[PROBLEM DESCRIPTION]
Every line below between the line holding "ATOM 62 C CA" and the line holding "ATOM 69 C CA", inclusive, should be repeated exactly, and all other lines omitted.

[RECORDS SHOWN]
——

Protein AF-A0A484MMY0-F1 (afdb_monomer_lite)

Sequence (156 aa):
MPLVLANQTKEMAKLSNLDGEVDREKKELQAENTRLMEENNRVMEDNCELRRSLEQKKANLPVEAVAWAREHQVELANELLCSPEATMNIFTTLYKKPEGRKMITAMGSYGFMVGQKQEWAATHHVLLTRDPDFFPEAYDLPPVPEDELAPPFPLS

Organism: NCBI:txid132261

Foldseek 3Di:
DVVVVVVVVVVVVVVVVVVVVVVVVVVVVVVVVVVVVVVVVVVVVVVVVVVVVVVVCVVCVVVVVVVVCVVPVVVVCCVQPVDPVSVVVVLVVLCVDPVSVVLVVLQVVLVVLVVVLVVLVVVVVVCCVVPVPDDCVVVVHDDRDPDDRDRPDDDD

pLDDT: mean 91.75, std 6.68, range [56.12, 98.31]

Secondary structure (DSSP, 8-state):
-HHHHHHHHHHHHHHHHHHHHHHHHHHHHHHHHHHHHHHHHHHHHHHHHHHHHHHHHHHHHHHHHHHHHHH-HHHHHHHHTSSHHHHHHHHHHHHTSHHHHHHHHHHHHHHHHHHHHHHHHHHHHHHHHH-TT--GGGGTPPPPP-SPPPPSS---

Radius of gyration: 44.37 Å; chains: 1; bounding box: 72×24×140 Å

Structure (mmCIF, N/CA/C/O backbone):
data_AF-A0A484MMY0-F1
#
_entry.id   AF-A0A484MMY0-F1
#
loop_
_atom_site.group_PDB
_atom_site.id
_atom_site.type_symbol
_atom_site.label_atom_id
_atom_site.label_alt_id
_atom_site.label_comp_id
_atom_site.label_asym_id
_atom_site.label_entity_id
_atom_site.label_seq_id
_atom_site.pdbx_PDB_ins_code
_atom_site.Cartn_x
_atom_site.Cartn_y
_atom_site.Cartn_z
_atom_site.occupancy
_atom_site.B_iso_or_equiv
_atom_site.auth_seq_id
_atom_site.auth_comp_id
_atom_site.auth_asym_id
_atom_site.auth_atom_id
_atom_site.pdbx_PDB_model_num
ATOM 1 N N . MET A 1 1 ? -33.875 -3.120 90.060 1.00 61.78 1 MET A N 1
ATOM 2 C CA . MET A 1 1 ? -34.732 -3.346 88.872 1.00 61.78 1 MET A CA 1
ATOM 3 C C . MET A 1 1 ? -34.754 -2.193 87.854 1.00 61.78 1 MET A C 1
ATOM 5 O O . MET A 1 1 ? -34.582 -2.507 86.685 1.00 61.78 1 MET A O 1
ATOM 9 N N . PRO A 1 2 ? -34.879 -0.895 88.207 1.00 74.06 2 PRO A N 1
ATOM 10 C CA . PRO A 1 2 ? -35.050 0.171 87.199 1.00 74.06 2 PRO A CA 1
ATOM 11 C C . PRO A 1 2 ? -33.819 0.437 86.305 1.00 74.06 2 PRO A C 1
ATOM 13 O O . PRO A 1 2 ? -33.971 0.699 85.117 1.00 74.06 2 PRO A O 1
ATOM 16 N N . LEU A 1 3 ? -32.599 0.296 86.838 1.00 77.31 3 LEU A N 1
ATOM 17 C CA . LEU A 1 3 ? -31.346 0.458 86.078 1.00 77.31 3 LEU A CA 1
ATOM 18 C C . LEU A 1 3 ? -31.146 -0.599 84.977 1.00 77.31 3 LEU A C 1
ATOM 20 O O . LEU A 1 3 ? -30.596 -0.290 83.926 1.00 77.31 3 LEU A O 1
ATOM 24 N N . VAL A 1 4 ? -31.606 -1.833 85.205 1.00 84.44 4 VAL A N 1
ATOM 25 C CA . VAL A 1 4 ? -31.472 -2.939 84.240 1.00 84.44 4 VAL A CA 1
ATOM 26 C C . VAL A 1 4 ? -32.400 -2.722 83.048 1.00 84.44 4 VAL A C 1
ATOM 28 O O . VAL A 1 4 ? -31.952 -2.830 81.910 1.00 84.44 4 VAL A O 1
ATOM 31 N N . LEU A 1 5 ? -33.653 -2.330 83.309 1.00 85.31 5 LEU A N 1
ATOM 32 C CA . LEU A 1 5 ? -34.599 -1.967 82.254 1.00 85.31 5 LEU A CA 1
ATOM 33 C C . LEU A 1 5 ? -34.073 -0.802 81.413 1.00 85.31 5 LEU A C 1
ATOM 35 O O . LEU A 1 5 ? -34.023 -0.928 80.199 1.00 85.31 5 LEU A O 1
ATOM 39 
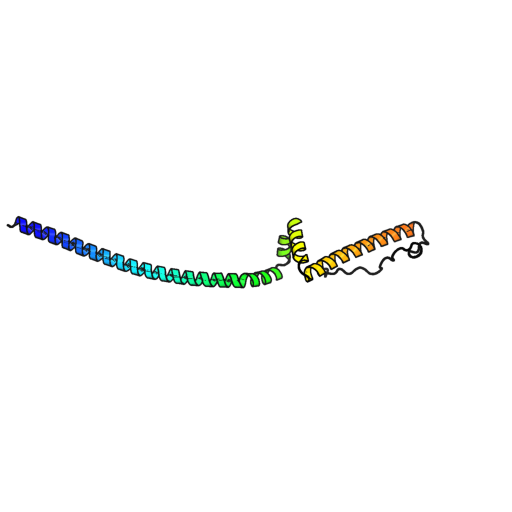N N . ALA A 1 6 ? -33.609 0.286 82.037 1.00 82.69 6 ALA A N 1
ATOM 40 C CA . ALA A 1 6 ? -33.100 1.455 81.314 1.00 82.69 6 ALA A CA 1
ATOM 41 C C . ALA A 1 6 ? -31.918 1.122 80.385 1.00 82.69 6 ALA A C 1
ATOM 43 O O . ALA A 1 6 ? -31.804 1.675 79.289 1.00 82.69 6 ALA A O 1
ATOM 44 N N . ASN A 1 7 ? -31.048 0.201 80.806 1.00 88.06 7 ASN A N 1
ATOM 45 C CA . ASN A 1 7 ? -29.912 -0.230 80.001 1.00 88.06 7 ASN A CA 1
ATOM 46 C C . ASN A 1 7 ? -30.353 -1.121 78.825 1.00 88.06 7 ASN A C 1
ATOM 48 O O . ASN A 1 7 ? -29.874 -0.937 77.710 1.00 88.06 7 ASN A O 1
ATOM 52 N N . GLN A 1 8 ? -31.325 -2.017 79.036 1.00 89.56 8 GLN A N 1
ATOM 53 C CA . GLN A 1 8 ? -31.932 -2.810 77.960 1.00 89.56 8 GLN A CA 1
ATOM 54 C C . GLN A 1 8 ? -32.626 -1.926 76.918 1.00 89.56 8 GLN A C 1
ATOM 56 O O . GLN A 1 8 ? -32.426 -2.132 75.724 1.00 89.56 8 GLN A O 1
ATOM 61 N N . THR A 1 9 ? -33.376 -0.899 77.335 1.00 89.19 9 THR A N 1
ATOM 62 C CA . THR A 1 9 ? -34.029 0.025 76.392 1.00 89.19 9 THR A CA 1
ATOM 63 C C . THR A 1 9 ? -33.008 0.788 75.549 1.00 89.19 9 THR A C 1
ATOM 65 O O . THR A 1 9 ? -33.226 1.007 74.360 1.00 89.19 9 THR A O 1
ATOM 68 N N . LYS A 1 10 ? -31.869 1.168 76.144 1.00 92.25 10 LYS A N 1
ATOM 69 C CA . LYS A 1 10 ? -30.784 1.863 75.441 1.00 92.25 10 LYS A CA 1
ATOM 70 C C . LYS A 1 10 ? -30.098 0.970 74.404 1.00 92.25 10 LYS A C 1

——

[EXERCISE OUTPUT]
ATOM 62 C CA . THR A 1 9 ? -34.029 0.025 76.392 1.00 89.19 9 THR A CA 1
ATOM 63 C C . THR A 1 9 ? -33.008 0.788 75.549 1.00 89.19 9 THR A C 1
ATOM 65 O O . THR A 1 9 ? -33.226 1.007 74.360 1.00 89.19 9 THR A O 1
ATOM 68 N N . LYS A 1 10 ? -31.869 1.168 76.144 1.00 92.25 10 LYS A N 1
ATOM 69 C CA . LYS A 1 10 ? -30.784 1.863 75.441 1.00 92.25 10 LYS A CA 1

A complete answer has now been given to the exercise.